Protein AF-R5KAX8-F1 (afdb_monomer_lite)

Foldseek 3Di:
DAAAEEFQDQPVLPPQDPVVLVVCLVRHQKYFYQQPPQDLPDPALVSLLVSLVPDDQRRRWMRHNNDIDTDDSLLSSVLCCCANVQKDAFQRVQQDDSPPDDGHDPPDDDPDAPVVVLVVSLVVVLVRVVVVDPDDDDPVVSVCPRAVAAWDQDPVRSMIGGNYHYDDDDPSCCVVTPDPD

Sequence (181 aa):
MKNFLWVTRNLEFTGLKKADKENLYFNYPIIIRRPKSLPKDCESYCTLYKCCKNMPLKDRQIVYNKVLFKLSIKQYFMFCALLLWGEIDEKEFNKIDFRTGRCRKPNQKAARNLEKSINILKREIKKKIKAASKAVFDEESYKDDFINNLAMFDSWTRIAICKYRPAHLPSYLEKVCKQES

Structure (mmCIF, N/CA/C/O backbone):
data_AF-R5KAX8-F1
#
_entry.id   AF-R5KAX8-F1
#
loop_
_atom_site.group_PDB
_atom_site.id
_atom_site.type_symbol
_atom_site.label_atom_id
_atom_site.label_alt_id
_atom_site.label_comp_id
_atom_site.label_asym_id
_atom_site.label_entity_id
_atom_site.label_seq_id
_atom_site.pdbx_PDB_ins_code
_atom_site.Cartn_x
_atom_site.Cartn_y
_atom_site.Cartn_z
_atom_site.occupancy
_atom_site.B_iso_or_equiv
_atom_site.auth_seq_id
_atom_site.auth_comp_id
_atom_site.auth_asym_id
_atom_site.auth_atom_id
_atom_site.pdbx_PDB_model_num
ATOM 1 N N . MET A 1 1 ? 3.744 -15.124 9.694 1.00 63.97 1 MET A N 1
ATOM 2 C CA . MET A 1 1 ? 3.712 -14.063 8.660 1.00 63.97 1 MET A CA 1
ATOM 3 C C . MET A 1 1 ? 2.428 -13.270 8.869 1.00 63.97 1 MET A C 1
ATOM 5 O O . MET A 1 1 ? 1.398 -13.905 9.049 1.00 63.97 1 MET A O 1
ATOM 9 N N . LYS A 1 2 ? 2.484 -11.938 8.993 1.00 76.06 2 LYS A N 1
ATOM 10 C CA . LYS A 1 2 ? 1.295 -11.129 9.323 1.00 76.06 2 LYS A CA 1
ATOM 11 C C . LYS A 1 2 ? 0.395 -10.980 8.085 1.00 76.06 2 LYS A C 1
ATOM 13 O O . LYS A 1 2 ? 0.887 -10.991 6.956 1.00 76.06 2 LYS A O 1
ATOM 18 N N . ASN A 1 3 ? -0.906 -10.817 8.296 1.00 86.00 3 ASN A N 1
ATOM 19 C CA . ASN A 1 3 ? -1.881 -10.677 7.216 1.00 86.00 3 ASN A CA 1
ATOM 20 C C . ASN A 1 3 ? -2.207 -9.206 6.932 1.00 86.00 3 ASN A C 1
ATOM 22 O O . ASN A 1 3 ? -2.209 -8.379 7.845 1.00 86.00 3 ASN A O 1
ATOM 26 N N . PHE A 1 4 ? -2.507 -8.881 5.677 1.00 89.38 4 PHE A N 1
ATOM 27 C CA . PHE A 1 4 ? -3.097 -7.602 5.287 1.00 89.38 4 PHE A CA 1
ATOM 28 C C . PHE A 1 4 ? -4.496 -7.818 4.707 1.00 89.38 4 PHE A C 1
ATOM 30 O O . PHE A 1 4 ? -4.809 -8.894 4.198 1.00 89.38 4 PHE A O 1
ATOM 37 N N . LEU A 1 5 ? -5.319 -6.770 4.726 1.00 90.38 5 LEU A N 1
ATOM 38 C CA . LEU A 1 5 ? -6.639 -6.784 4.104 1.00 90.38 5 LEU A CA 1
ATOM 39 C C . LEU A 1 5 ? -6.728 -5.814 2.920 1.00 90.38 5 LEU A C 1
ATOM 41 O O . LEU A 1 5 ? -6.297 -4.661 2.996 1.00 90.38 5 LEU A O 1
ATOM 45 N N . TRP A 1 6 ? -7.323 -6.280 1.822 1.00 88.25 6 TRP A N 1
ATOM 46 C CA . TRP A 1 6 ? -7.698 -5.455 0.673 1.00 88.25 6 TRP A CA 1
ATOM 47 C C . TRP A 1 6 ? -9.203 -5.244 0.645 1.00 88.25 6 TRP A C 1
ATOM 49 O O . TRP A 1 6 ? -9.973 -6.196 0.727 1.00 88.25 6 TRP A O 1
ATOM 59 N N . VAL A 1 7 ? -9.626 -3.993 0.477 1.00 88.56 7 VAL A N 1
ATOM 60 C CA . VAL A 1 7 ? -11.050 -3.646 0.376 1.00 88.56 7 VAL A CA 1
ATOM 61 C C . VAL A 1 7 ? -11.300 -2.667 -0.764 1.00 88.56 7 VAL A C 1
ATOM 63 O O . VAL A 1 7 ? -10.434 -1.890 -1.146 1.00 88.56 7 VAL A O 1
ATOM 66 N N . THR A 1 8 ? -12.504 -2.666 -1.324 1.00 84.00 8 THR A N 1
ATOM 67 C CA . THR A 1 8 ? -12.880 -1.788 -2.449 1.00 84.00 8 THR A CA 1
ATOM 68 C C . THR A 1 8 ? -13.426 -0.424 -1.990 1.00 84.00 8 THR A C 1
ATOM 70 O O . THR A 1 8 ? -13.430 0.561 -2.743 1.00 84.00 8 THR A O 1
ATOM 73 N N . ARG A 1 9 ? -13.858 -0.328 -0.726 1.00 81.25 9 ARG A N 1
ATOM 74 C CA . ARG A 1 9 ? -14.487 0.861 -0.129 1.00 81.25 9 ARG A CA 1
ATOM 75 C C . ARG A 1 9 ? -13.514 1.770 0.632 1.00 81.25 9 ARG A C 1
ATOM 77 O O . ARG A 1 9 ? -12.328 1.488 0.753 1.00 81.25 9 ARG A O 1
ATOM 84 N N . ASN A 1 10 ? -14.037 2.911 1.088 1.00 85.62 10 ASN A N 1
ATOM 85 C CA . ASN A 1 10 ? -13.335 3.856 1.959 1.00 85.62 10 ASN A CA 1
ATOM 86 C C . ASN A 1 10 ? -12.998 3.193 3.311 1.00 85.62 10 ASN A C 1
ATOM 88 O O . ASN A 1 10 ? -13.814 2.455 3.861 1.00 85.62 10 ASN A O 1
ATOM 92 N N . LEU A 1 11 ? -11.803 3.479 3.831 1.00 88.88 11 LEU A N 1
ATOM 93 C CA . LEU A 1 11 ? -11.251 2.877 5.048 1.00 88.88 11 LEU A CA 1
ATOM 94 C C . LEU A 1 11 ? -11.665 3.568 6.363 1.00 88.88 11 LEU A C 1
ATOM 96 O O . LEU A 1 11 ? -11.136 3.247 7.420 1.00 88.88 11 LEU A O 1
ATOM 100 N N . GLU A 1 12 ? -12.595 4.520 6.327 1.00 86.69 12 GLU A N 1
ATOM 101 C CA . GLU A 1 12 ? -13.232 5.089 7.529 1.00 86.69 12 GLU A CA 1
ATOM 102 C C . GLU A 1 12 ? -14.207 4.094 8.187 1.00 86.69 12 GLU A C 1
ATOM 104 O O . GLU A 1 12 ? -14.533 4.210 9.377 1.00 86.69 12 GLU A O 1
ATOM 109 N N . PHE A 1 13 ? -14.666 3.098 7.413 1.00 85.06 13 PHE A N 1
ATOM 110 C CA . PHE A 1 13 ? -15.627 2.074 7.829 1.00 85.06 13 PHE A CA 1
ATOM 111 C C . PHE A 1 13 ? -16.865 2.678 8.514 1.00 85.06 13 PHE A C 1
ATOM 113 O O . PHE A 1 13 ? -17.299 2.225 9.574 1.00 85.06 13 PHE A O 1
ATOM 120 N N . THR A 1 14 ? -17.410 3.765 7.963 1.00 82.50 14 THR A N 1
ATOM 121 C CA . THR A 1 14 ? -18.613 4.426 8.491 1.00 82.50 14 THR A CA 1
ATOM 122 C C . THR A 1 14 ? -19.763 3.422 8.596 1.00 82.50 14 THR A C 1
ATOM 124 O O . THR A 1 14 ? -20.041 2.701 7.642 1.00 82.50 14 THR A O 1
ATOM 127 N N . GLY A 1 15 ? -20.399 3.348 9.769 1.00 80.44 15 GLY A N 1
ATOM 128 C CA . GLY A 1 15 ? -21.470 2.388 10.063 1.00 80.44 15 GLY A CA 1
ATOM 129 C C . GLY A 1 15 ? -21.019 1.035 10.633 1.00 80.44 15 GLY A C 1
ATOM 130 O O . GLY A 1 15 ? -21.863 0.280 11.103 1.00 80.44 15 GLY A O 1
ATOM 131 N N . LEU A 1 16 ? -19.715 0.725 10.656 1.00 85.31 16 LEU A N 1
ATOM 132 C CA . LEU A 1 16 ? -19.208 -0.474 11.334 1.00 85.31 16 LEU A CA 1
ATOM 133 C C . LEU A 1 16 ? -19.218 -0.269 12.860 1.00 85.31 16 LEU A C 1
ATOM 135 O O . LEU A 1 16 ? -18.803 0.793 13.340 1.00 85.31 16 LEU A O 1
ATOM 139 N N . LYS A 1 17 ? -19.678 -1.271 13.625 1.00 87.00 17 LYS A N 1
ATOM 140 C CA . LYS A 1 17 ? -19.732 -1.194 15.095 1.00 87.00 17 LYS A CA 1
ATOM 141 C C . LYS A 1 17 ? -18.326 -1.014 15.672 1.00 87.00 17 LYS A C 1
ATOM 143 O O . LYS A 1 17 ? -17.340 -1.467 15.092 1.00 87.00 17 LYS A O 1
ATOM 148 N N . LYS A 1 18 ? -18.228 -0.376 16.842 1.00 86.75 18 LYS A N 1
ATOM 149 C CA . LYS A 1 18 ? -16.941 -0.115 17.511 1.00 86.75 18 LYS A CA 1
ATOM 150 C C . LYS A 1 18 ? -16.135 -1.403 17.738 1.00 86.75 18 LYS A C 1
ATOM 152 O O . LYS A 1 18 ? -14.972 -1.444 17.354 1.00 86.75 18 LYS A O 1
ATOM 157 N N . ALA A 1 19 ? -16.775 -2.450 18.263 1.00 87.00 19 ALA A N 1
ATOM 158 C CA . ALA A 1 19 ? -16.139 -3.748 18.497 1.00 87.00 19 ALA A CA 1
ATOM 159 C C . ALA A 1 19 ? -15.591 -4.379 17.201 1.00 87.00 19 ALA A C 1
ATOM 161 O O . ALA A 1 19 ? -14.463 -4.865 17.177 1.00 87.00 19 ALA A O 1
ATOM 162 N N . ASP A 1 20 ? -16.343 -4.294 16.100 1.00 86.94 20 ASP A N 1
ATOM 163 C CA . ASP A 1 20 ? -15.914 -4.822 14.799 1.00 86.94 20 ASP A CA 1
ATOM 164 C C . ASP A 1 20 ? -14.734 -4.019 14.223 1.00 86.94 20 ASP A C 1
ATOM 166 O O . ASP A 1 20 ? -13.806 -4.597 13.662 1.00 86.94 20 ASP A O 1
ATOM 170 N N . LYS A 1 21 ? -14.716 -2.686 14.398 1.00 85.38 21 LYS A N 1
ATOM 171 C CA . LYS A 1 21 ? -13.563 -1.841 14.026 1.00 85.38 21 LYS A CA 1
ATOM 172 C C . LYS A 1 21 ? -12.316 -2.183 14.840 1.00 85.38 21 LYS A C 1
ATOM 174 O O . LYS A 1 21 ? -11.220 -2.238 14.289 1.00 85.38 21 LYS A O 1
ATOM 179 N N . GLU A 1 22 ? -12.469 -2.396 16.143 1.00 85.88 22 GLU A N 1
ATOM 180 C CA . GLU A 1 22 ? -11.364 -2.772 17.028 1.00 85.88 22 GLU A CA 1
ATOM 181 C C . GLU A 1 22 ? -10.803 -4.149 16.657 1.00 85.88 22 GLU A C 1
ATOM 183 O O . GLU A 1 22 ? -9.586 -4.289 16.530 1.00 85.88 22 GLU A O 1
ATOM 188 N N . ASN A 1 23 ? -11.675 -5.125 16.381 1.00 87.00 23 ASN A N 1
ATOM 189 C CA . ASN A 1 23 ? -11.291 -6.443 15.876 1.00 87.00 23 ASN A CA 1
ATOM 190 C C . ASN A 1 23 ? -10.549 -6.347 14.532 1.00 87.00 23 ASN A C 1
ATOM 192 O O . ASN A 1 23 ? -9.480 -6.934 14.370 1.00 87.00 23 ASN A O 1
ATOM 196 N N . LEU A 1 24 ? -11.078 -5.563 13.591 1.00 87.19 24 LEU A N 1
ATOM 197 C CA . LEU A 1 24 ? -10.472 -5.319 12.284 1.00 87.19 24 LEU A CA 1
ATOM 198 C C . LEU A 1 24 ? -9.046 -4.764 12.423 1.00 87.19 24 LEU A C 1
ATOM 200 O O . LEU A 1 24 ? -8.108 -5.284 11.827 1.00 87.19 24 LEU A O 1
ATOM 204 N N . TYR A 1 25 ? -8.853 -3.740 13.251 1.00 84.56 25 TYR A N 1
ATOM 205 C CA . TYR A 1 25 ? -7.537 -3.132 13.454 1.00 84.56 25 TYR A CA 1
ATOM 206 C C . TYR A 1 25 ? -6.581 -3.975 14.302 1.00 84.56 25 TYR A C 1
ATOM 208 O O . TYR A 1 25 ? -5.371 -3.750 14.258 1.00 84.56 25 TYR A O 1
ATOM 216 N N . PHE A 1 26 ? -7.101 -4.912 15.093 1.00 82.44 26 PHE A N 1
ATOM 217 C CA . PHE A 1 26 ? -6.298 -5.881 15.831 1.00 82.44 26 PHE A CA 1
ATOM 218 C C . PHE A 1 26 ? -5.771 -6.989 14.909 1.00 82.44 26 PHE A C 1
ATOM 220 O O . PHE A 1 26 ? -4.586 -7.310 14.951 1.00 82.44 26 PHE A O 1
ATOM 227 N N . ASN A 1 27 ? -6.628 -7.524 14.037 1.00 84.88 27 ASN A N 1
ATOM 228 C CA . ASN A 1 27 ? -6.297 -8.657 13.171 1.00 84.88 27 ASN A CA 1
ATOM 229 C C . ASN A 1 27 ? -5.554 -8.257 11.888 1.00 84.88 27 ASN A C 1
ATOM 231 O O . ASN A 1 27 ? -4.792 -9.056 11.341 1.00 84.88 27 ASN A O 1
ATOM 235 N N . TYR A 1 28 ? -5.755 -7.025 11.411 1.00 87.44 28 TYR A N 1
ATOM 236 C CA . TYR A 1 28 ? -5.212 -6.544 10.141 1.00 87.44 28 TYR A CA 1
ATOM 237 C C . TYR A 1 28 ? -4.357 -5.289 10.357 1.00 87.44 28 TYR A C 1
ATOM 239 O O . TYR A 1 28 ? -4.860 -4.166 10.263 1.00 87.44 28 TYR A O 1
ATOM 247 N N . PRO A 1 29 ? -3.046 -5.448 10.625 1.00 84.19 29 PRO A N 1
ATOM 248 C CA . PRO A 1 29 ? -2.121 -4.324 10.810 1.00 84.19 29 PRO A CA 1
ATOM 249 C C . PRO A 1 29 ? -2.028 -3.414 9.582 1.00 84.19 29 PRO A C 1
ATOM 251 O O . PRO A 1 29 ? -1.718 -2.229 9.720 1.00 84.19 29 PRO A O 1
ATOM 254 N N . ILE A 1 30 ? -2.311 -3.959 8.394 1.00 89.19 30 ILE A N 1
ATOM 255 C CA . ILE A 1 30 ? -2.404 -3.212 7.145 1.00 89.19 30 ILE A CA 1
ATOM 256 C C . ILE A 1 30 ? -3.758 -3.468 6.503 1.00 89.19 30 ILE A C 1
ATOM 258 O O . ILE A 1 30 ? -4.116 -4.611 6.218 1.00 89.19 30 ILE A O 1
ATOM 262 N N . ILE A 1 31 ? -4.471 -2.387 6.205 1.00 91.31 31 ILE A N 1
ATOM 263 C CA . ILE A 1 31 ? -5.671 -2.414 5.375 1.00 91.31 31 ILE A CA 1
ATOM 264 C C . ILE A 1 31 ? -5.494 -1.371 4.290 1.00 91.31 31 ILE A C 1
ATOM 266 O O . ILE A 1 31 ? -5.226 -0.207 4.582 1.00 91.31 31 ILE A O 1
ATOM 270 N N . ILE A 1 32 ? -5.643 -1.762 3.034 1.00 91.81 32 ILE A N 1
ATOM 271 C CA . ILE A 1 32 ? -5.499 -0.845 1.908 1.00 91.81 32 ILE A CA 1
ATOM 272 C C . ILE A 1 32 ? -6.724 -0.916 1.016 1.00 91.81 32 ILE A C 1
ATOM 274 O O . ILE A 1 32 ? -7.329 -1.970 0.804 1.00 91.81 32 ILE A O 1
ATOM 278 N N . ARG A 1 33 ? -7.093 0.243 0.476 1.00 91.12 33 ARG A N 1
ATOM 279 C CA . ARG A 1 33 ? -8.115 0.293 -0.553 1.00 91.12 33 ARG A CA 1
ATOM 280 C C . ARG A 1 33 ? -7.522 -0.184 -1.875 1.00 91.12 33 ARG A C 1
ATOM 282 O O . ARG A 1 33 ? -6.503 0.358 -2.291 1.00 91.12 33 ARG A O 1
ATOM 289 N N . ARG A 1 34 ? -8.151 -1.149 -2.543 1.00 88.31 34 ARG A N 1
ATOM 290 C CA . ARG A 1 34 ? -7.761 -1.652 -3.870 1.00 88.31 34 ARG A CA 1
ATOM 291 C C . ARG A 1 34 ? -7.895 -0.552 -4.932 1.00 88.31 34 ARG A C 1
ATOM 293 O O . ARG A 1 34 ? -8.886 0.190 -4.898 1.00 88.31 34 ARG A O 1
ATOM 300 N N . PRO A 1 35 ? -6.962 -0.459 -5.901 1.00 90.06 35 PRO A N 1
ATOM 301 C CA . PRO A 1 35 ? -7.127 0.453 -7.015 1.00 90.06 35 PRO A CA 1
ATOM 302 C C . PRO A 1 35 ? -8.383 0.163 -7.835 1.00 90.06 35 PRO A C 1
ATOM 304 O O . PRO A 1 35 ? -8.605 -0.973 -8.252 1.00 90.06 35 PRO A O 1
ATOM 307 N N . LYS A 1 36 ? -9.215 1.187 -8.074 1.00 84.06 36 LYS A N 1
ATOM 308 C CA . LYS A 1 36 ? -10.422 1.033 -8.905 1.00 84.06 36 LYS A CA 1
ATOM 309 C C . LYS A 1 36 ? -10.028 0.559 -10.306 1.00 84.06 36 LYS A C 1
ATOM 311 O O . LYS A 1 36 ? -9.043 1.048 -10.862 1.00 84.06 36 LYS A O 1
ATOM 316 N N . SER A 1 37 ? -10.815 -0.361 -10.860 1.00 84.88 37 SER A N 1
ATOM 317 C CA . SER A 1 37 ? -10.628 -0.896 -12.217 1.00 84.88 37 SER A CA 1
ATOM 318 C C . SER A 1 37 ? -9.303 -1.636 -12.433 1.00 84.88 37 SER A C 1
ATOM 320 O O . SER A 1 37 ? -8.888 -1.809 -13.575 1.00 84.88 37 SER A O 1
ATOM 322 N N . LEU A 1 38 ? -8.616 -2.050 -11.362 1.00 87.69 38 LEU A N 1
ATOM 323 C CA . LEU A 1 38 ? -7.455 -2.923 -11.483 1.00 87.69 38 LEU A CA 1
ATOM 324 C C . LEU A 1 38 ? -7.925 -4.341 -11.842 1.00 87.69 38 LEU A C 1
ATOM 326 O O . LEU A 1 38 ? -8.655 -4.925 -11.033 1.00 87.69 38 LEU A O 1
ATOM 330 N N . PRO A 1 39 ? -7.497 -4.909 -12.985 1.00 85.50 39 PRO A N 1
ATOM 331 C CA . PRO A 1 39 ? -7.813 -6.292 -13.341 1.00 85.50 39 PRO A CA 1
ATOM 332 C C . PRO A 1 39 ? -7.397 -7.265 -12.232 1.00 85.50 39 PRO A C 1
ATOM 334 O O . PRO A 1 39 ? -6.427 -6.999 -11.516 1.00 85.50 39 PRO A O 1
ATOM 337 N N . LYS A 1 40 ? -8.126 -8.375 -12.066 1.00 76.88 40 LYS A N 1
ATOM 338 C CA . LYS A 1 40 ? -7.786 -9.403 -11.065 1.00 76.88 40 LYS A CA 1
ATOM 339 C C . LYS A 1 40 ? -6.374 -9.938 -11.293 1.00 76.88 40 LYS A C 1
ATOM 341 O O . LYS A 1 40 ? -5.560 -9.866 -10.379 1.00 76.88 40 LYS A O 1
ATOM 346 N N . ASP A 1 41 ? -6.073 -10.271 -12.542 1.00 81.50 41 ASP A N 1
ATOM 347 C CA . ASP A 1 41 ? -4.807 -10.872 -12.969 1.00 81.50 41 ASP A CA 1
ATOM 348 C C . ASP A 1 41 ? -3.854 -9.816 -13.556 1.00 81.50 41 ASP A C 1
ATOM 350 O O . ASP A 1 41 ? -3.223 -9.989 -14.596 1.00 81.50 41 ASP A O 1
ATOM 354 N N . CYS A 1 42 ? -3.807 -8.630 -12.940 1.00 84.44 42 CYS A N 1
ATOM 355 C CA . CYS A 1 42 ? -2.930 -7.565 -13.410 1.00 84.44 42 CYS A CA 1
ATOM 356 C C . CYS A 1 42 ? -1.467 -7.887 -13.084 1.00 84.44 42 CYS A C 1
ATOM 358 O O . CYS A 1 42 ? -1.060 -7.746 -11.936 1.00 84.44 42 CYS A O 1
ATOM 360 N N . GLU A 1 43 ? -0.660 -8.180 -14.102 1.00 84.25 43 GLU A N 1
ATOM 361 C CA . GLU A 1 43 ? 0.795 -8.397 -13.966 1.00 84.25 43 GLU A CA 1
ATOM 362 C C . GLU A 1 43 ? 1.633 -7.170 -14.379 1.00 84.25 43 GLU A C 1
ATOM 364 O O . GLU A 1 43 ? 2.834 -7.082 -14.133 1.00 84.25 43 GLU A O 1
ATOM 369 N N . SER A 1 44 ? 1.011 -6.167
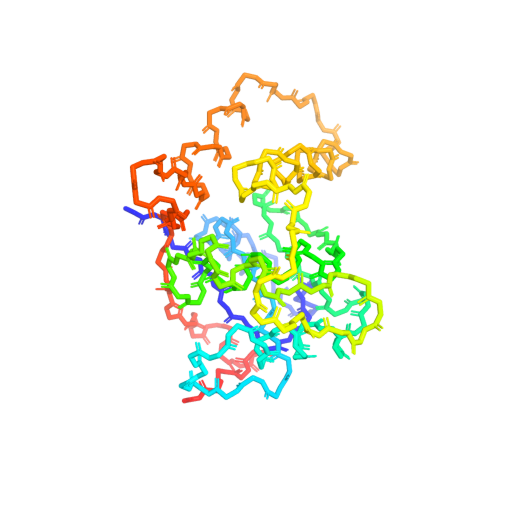 -15.009 1.00 88.62 44 SER A N 1
ATOM 370 C CA . SER A 1 44 ? 1.733 -5.005 -15.538 1.00 88.62 44 SER A CA 1
ATOM 371 C C . SER A 1 44 ? 1.886 -3.877 -14.513 1.00 88.62 44 SER A C 1
ATOM 373 O O . SER A 1 44 ? 0.907 -3.237 -14.116 1.00 88.62 44 SER A O 1
ATOM 375 N N . TYR A 1 45 ? 3.137 -3.521 -14.198 1.00 88.00 45 TYR A N 1
ATOM 376 C CA . TYR A 1 45 ? 3.512 -2.340 -13.398 1.00 88.00 45 TYR A CA 1
ATOM 377 C C . TYR A 1 45 ? 2.911 -1.049 -13.949 1.00 88.00 45 TYR A C 1
ATOM 379 O O . TYR A 1 45 ? 2.406 -0.212 -13.199 1.00 88.00 45 TYR A O 1
ATOM 387 N N . CYS A 1 46 ? 2.915 -0.899 -15.273 1.00 88.50 46 CYS A N 1
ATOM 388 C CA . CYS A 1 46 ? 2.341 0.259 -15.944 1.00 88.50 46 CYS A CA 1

◇ ◇ ◇ ◇

> _Required work_:
In the data above, which lines lie between the line with "ATOM 309 C C" and the line with "ATOM 323 C CA", inclusive? Print those lines exactly and nothing else.

> _Result for this exercise_:
ATOM 309 C C . LYS A 1 36 ? -10.028 0.559 -10.306 1.00 84.06 36 LYS A C 1
ATOM 311 O O . LYS A 1 36 ? -9.043 1.048 -10.862 1.00 84.06 36 LYS A O 1
ATOM 316 N N . SER A 1 37 ? -10.815 -0.361 -10.860 1.00 84.88 37 SER A N 1
ATOM 317 C CA . SER A 1 37 ? -10.628 -0.896 -12.217 1.00 84.88 37 SER A CA 1
ATOM 318 C C . SER A 1 37 ? -9.303 -1.636 -12.433 1.00 84.88 37 SER A C 1
ATOM 320 O O . SER A 1 37 ? -8.888 -1.809 -13.575 1.00 84.88 37 SER A O 1
ATOM 322 N N . LEU A 1 38 ? -8.616 -2.050 -11.362 1.00 87.69 38 LEU A N 1
ATOM 323 C CA . LEU A 1 38 ? -7.455 -2.923 -11.483 1.00 87.69 38 LEU A CA 1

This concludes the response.